Instructions for the task
Below are some records. Return exactly the lines from the one with "ATOM 153 C C" to the one with "ATOM 176 O O", and nothing else.
.....
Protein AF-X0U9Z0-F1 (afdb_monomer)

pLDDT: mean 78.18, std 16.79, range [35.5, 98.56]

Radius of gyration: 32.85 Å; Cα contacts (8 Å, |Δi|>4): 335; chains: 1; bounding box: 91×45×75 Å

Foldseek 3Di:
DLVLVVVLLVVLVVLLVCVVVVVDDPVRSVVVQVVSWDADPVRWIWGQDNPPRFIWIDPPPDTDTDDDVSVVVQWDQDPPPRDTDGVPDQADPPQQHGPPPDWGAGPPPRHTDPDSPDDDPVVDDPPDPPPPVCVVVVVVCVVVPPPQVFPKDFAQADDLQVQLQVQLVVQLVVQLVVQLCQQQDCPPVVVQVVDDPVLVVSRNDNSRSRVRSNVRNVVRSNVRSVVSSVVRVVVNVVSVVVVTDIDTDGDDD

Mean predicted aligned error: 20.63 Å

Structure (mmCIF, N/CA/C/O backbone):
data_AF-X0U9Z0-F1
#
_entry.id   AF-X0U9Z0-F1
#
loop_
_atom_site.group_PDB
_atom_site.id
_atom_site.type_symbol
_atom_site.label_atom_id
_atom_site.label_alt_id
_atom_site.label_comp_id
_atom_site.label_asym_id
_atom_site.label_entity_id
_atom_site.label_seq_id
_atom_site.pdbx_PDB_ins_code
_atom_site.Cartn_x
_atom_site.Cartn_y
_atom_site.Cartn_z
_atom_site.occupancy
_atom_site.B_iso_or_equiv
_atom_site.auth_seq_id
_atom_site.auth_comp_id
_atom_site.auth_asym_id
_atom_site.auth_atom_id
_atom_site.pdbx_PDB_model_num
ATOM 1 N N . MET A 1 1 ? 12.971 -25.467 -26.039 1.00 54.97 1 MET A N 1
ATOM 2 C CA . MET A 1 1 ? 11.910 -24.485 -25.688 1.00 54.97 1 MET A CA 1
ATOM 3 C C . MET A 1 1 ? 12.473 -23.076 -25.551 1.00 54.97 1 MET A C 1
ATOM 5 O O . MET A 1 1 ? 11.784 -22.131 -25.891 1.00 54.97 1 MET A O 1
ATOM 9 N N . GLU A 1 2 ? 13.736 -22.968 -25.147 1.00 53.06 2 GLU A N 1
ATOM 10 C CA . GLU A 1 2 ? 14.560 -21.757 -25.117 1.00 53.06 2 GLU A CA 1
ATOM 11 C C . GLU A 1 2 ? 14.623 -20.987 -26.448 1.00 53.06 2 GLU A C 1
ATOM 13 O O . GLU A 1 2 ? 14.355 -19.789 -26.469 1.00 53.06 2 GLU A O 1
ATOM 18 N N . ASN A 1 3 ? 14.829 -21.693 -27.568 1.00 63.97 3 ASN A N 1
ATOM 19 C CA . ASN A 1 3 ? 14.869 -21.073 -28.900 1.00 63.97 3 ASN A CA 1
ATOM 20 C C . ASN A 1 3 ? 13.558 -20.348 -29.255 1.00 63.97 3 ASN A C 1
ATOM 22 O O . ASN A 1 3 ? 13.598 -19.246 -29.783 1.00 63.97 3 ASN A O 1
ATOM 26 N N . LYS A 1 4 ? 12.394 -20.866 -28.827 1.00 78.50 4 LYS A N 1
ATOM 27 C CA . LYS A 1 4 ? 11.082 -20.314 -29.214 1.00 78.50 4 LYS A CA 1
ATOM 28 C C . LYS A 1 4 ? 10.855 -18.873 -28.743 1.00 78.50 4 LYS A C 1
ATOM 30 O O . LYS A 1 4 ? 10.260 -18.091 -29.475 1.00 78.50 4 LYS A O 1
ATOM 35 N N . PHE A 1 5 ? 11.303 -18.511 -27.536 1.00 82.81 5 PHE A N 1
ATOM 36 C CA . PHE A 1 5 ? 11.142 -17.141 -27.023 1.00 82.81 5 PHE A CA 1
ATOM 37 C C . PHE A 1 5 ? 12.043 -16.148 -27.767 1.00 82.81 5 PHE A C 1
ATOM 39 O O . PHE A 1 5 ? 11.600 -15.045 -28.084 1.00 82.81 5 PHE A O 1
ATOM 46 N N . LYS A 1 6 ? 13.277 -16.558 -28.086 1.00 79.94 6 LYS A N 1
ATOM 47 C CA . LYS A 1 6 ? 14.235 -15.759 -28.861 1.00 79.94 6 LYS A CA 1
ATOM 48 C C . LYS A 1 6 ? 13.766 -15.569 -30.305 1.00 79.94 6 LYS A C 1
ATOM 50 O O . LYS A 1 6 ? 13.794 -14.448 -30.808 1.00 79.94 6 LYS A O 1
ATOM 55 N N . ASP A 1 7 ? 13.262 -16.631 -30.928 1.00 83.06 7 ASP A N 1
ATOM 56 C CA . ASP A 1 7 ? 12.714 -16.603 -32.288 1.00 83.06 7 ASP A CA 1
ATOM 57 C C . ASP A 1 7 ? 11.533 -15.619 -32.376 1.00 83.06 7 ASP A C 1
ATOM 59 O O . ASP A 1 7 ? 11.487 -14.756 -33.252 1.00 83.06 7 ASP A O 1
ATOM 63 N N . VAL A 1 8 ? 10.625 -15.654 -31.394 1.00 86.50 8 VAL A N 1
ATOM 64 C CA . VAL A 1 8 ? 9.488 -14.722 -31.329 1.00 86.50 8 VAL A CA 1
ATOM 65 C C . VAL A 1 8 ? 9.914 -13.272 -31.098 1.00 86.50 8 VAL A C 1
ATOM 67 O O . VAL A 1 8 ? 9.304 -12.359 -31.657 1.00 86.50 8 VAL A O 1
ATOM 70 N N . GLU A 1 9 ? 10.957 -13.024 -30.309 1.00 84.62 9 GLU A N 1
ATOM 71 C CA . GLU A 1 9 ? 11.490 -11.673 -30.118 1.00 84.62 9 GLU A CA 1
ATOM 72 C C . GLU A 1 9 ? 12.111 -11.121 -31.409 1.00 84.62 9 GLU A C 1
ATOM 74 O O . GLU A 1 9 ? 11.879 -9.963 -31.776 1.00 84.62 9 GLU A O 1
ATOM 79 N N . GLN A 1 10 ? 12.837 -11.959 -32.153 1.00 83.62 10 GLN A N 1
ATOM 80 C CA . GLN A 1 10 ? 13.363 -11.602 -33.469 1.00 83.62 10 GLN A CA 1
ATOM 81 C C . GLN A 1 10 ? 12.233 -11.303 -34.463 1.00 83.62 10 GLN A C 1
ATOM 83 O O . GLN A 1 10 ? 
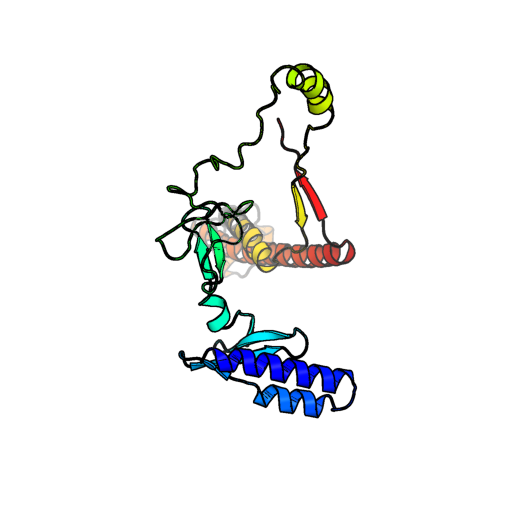12.252 -10.255 -35.118 1.00 83.62 10 GLN A O 1
ATOM 88 N N . GLU A 1 11 ? 11.214 -12.160 -34.533 1.00 86.25 11 GLU A N 1
ATOM 89 C CA . GLU A 1 11 ? 10.040 -11.948 -35.385 1.00 86.25 11 GLU A CA 1
ATOM 90 C C . GLU A 1 11 ? 9.270 -10.674 -35.008 1.00 86.25 11 GLU A C 1
ATOM 92 O O . GLU A 1 11 ? 8.871 -9.899 -35.885 1.00 86.25 11 GLU A O 1
ATOM 97 N N . PHE A 1 12 ? 9.111 -10.395 -33.712 1.00 89.00 12 PHE A N 1
ATOM 98 C CA . PHE A 1 12 ? 8.488 -9.166 -33.227 1.00 89.00 12 PHE A CA 1
ATOM 99 C C . PHE A 1 12 ? 9.268 -7.922 -33.655 1.00 89.00 12 PHE A C 1
ATOM 101 O O . PHE A 1 12 ? 8.668 -6.949 -34.118 1.00 89.00 12 PHE A O 1
ATOM 108 N N . ASN A 1 13 ? 10.596 -7.942 -33.544 1.00 87.12 13 ASN A N 1
ATOM 109 C CA . ASN A 1 13 ? 11.438 -6.817 -33.941 1.00 87.12 13 ASN A CA 1
ATOM 110 C C . ASN A 1 13 ? 11.331 -6.534 -35.445 1.00 87.12 13 ASN A C 1
ATOM 112 O O . ASN A 1 13 ? 11.139 -5.380 -35.845 1.00 87.12 13 ASN A O 1
ATOM 116 N N . GLN A 1 14 ? 11.338 -7.579 -36.276 1.00 88.25 14 GLN A N 1
ATOM 117 C CA . GLN A 1 14 ? 11.102 -7.449 -37.716 1.00 88.25 14 GLN A CA 1
ATOM 118 C C . GLN A 1 14 ? 9.697 -6.906 -38.022 1.00 88.25 14 GLN A C 1
ATOM 120 O O . GLN A 1 14 ? 9.523 -6.036 -38.882 1.00 88.25 14 GLN A O 1
ATOM 125 N N . LEU A 1 15 ? 8.676 -7.390 -37.310 1.00 87.44 15 LEU A N 1
ATOM 126 C CA . LEU A 1 15 ? 7.294 -6.943 -37.462 1.00 87.44 15 LEU A CA 1
ATOM 127 C C . LEU A 1 15 ? 7.132 -5.463 -37.067 1.00 87.44 15 LEU A C 1
ATOM 129 O O . LEU A 1 15 ? 6.506 -4.688 -37.793 1.00 87.44 15 LEU A O 1
ATOM 133 N N . LYS A 1 16 ? 7.753 -5.044 -35.961 1.00 84.38 16 LYS A N 1
ATOM 134 C CA . LYS A 1 16 ? 7.770 -3.659 -35.470 1.00 84.38 16 LYS A CA 1
ATOM 135 C C . LYS A 1 16 ? 8.501 -2.724 -36.429 1.00 84.38 16 LYS A C 1
ATOM 137 O O . LYS A 1 16 ? 8.050 -1.600 -36.644 1.00 84.38 16 LYS A O 1
ATOM 142 N N . GLN A 1 17 ? 9.588 -3.181 -37.047 1.00 86.75 17 GLN A N 1
ATOM 143 C CA . GLN A 1 17 ? 10.296 -2.424 -38.078 1.00 86.75 17 GLN A CA 1
ATOM 144 C C . GLN A 1 17 ? 9.417 -2.205 -39.319 1.00 86.75 17 GLN A C 1
ATOM 146 O O . GLN A 1 17 ? 9.312 -1.074 -39.795 1.00 86.75 17 GLN A O 1
ATOM 151 N N . LYS A 1 18 ? 8.718 -3.244 -39.799 1.00 85.19 18 LYS A N 1
ATOM 152 C CA . LYS A 1 18 ? 7.762 -3.130 -40.919 1.00 85.19 18 LYS A CA 1
ATOM 153 C C . LYS A 1 18 ? 6.622 -2.155 -40.602 1.00 85.19 18 LYS A C 1
ATOM 155 O O . LYS A 1 18 ? 6.262 -1.350 -41.459 1.00 85.19 18 LYS A O 1
ATOM 160 N N . TYR A 1 19 ? 6.103 -2.180 -39.374 1.00 85.44 19 TYR A N 1
ATOM 161 C CA . TYR A 1 19 ? 5.070 -1.244 -38.918 1.00 85.44 19 TYR A CA 1
ATOM 162 C C . TYR A 1 19 ? 5.572 0.206 -38.864 1.00 85.44 19 TYR A C 1
ATOM 164 O O . TYR A 1 19 ? 4.932 1.101 -39.409 1.00 85.44 19 TYR A O 1
ATOM 172 N N . ARG A 1 20 ? 6.763 0.446 -38.296 1.00 84.62 20 ARG A N 1
ATOM 173 C CA . ARG A 1 20 ? 7.394 1.782 -38.258 1.00 84.62 20 ARG A CA 1
ATOM 174 C C . ARG A 1 20 ? 7.645 2.357 -39.650 1.00 84.62 20 ARG A C 1
ATOM 176 O O . ARG A 1 20 ? 7.497 3.555 -39.853 1.00 84.62 20 ARG A O 1
ATOM 183 N N . GLN A 1 21 ? 7.982 1.498 -40.609 1.00 91.06 21 GLN A N 1
ATOM 184 C CA . GLN A 1 21 ? 8.155 1.864 -42.016 1.00 91.06 21 GLN A CA 1
ATOM 185 C C . GLN A 1 21 ? 6.821 2.031 -42.771 1.00 91.06 21 GLN A C 1
ATOM 187 O O . GLN A 1 21 ? 6.847 2.209 -43.985 1.00 91.06 21 GLN A O 1
ATOM 192 N N . LYS A 1 22 ? 5.663 1.940 -42.093 1.00 88.94 22 LYS A N 1
ATOM 193 C CA . LYS A 1 22 ? 4.309 1.974 -42.681 1.00 88.94 22 LYS A CA 1
ATOM 194 C C . LYS A 1 22 ? 4.076 0.932 -43.788 1.00 88.94 22 LYS A C 1
ATOM 196 O O . LYS A 1 22 ? 3.170
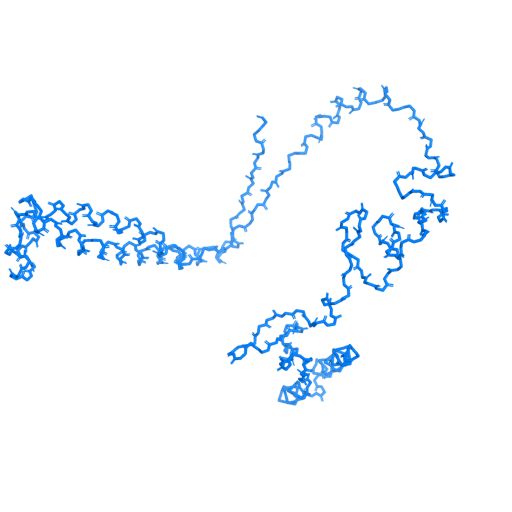 1.083 -44.599 1.00 88.94 22 LYS A O 1
ATOM 201 N N . LYS A 1 23 ? 4.865 -0.151 -43.806 1.00 90.50 23 LYS A N 1
ATOM 202 C CA . LYS A 1 23 ? 4.724 -1.266 -44.764 1.00 90.50 23 LYS A CA 1
ATOM 203 C C . LYS A 1 23 ? 3.571 -2.209 -44.418 1.00 90.50 23 LYS A C 1
ATOM 205 O O . LYS A 1 23 ? 3.216 -3.053 -45.230 1.00 90.50 23 LYS A O 1
ATOM 210 N N . ILE A 1 24 ? 3.046 -2.106 -43.199 1.00 90.19 24 ILE A N 1
ATOM 211 C CA . ILE A 1 24 ? 1.877 -2.839 -42.709 1.00 90.19 24 ILE A CA 1
ATOM 212 C C . ILE A 1 24 ? 0.997 -1.884 -41.904 1.00 90.19 24 ILE A C 1
ATOM 214 O O . ILE A 1 24 ? 1.505 -0.984 -41.230 1.00 90.19 24 ILE A O 1
ATOM 218 N N . SER A 1 25 ? -0.312 -2.091 -41.969 1.00 87.81 25 SER A N 1
ATOM 219 C CA . SER A 1 25 ? -1.302 -1.318 -41.215 1.00 87.81 25 SER A CA 1
ATOM 220 C C . SER A 1 25 ? -1.325 -1.693 -39.726 1.00 87.81 25 SER A C 1
ATOM 222 O O . SER A 1 25 ? -0.853 -2.759 -39.328 1.00 87.81 25 SER A O 1
ATOM 224 N N . ASP A 1 26 ? -1.919 -0.842 -38.882 1.00 80.38 26 ASP A N 1
ATOM 225 C CA . ASP A 1 26 ? -2.119 -1.134 -37.449 1.00 80.38 26 ASP A CA 1
ATOM 226 C C . ASP A 1 26 ? -2.938 -2.419 -37.231 1.00 80.38 26 ASP A C 1
ATOM 228 O O . ASP A 1 26 ? -2.616 -3.239 -36.368 1.00 80.38 26 ASP A O 1
ATOM 232 N N . ARG A 1 27 ? -3.957 -2.647 -38.070 1.00 84.69 27 ARG A N 1
ATOM 233 C CA . ARG A 1 27 ? -4.763 -3.872 -38.037 1.00 84.69 27 ARG A CA 1
ATOM 234 C C . ARG A 1 27 ? -3.912 -5.105 -38.342 1.00 84.69 27 ARG A C 1
ATOM 236 O O . ARG A 1 27 ? -3.929 -6.062 -37.572 1.00 84.69 27 ARG A O 1
ATOM 243 N N . GLU A 1 28 ? -3.112 -5.059 -39.405 1.00 83.31 28 GLU A N 1
ATOM 244 C CA . GLU A 1 28 ? -2.211 -6.159 -39.767 1.00 83.31 28 GLU A CA 1
ATOM 245 C C . GLU A 1 28 ? -1.116 -6.392 -38.724 1.00 83.31 28 GLU A C 1
ATOM 247 O O . GLU A 1 28 ? -0.758 -7.539 -38.457 1.00 83.31 28 GLU A O 1
ATOM 252 N N . PHE A 1 29 ? -0.594 -5.327 -38.113 1.00 83.25 29 PHE A N 1
ATOM 253 C CA . PHE A 1 29 ? 0.373 -5.426 -37.025 1.00 83.25 29 PHE A CA 1
ATOM 254 C C . PHE A 1 29 ? -0.232 -6.154 -35.819 1.00 83.25 29 PHE A C 1
ATOM 256 O O . PHE A 1 29 ? 0.355 -7.120 -35.328 1.00 83.25 29 PHE A O 1
ATOM 263 N N . LYS A 1 30 ? -1.438 -5.761 -35.387 1.00 82.38 30 LYS A N 1
ATOM 264 C CA . LYS A 1 30 ? -2.167 -6.412 -34.286 1.00 82.38 30 LYS A CA 1
ATOM 265 C C . LYS A 1 30 ? -2.489 -7.873 -34.587 1.00 82.38 30 LYS A C 1
ATOM 267 O O . LYS A 1 30 ? -2.335 -8.720 -33.710 1.00 82.38 30 LYS A O 1
ATOM 272 N N . ASP A 1 31 ? -2.914 -8.185 -35.807 1.00 85.38 31 ASP A N 1
ATOM 273 C CA . ASP A 1 31 ? -3.275 -9.553 -36.182 1.00 85.38 31 ASP A CA 1
ATOM 274 C C . ASP A 1 31 ? -2.053 -10.470 -36.296 1.00 85.38 31 ASP A C 1
ATOM 276 O O . ASP A 1 31 ? -2.115 -11.624 -35.869 1.00 85.38 31 ASP A O 1
ATOM 280 N N . LYS A 1 32 ? -0.914 -9.962 -36.784 1.00 84.19 32 LYS A N 1
ATOM 281 C CA . LYS A 1 32 ? 0.355 -10.707 -36.783 1.00 84.19 32 LYS A CA 1
ATOM 282 C C . LYS A 1 32 ? 0.918 -10.875 -35.373 1.00 84.19 32 LYS A C 1
ATOM 284 O O . LYS A 1 32 ? 1.366 -11.964 -35.039 1.00 84.19 32 LYS A O 1
ATOM 289 N N . LEU A 1 33 ? 0.805 -9.859 -34.517 1.00 85.06 33 LEU A N 1
ATOM 290 C CA . LEU A 1 33 ? 1.241 -9.944 -33.122 1.00 85.06 33 LEU A CA 1
ATOM 291 C C . LEU A 1 33 ? 0.479 -11.018 -32.330 1.00 85.06 33 LEU A C 1
ATOM 293 O O . LEU A 1 33 ? 1.081 -11.726 -31.531 1.00 85.06 33 LEU A O 1
ATOM 297 N N . LYS A 1 34 ? -0.830 -11.197 -32.569 1.00 85.25 34 LYS A N 1
ATOM 298 C CA . LYS A 1 34 ? -1.619 -12.269 -31.926 1.00 85.25 34 LYS A CA 1
ATOM 299 C C . LYS A 1 34 ? -1.085 -13.672 -32.232 1.00 85.25 34 LYS A C 1
ATOM 301 O O . LYS A 1 34 ? -1.255 -14.560 -31.403 1.00 85.25 34 LYS A O 1
ATOM 306 N N . LYS A 1 35 ? -0.463 -13.867 -33.400 1.00 87.12 35 LYS A N 1
ATOM 307 C CA . LYS A 1 35 ? 0.111 -15.153 -33.827 1.00 87.12 35 LYS A CA 1
ATOM 308 C C . LYS A 1 35 ? 1.460 -15.451 -33.169 1.00 87.12 35 LYS A C 1
ATOM 310 O O . LYS A 1 35 ? 1.846 -16.607 -33.120 1.00 87.12 35 LYS A O 1
ATOM 315 N N . LEU A 1 36 ? 2.128 -14.437 -32.618 1.00 86.50 36 LEU A N 1
ATOM 316 C CA . LEU A 1 36 ? 3.409 -14.557 -31.911 1.00 86.50 36 LEU A CA 1
ATOM 317 C C . LEU A 1 36 ? 3.258 -14.988 -30.439 1.00 86.50 36 LEU A C 1
ATOM 319 O O . LEU A 1 36 ? 4.180 -14.833 -29.642 1.00 86.50 36 LEU A O 1
ATOM 323 N N . ARG A 1 37 ? 2.084 -15.488 -30.041 1.00 88.81 37 ARG A N 1
ATOM 324 C CA . ARG A 1 37 ? 1.859 -15.984 -28.680 1.00 88.81 37 ARG A CA 1
ATOM 325 C C . ARG A 1 37 ? 2.479 -17.362 -28.508 1.00 88.81 37 ARG A C 1
ATOM 327 O O . ARG A 1 37 ? 2.386 -18.205 -29.394 1.00 88.81 37 ARG A O 1
ATOM 334 N N . LEU A 1 38 ? 3.061 -17.590 -27.339 1.00 88.75 38 LEU A N 1
ATOM 335 C CA . LEU A 1 38 ? 3.721 -18.844 -26.995 1.00 88.75 38 LEU A CA 1
ATOM 336 C C . LEU A 1 38 ? 3.112 -19.440 -25.737 1.00 88.75 38 LEU A C 1
ATOM 338 O O . LEU A 1 38 ? 2.714 -18.709 -24.836 1.00 88.75 38 LEU A O 1
ATOM 342 N N . GLU A 1 39 ? 3.110 -20.760 -25.656 1.00 86.19 39 GLU A N 1
ATOM 343 C CA . GLU A 1 39 ? 2.814 -21.495 -24.433 1.00 86.19 39 GLU A CA 1
ATOM 344 C C . GLU A 1 39 ? 4.126 -22.035 -23.847 1.00 86.19 39 GLU A C 1
ATOM 346 O O . GLU A 1 39 ? 4.978 -22.548 -24.581 1.00 86.19 39 GLU A O 1
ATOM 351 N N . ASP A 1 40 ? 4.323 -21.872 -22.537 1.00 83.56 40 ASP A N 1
.....
Exercise output
ATOM 153 C C . LYS A 1 18 ? 6.622 -2.155 -40.602 1.00 85.19 18 LYS A C 1
ATOM 155 O O . LYS A 1 18 ? 6.262 -1.350 -41.459 1.00 85.19 18 LYS A O 1
ATOM 160 N N . TYR A 1 19 ? 6.103 -2.180 -39.374 1.00 85.44 19 TYR A N 1
ATOM 161 C CA . TYR A 1 19 ? 5.070 -1.244 -38.918 1.00 85.44 19 TYR A CA 1
ATOM 162 C C . TYR A 1 19 ? 5.572 0.206 -38.864 1.00 85.44 19 TYR A C 1
ATOM 164 O O . TYR A 1 19 ? 4.932 1.101 -39.409 1.00 85.44 19 TYR A O 1
ATOM 172 N N . ARG A 1 20 ? 6.763 0.446 -38.296 1.00 84.62 20 ARG A N 1
ATOM 173 C CA . ARG A 1 20 ? 7.394 1.782 -38.258 1.00 84.62 20 ARG A CA 1
ATOM 174 C C . ARG A 1 20 ? 7.645 2.357 -39.650 1.00 84.62 20 ARG A C 1
ATOM 176 O O . ARG A 1 20 ? 7.497 3.555 -39.853 1.00 84.62 20 ARG A O 1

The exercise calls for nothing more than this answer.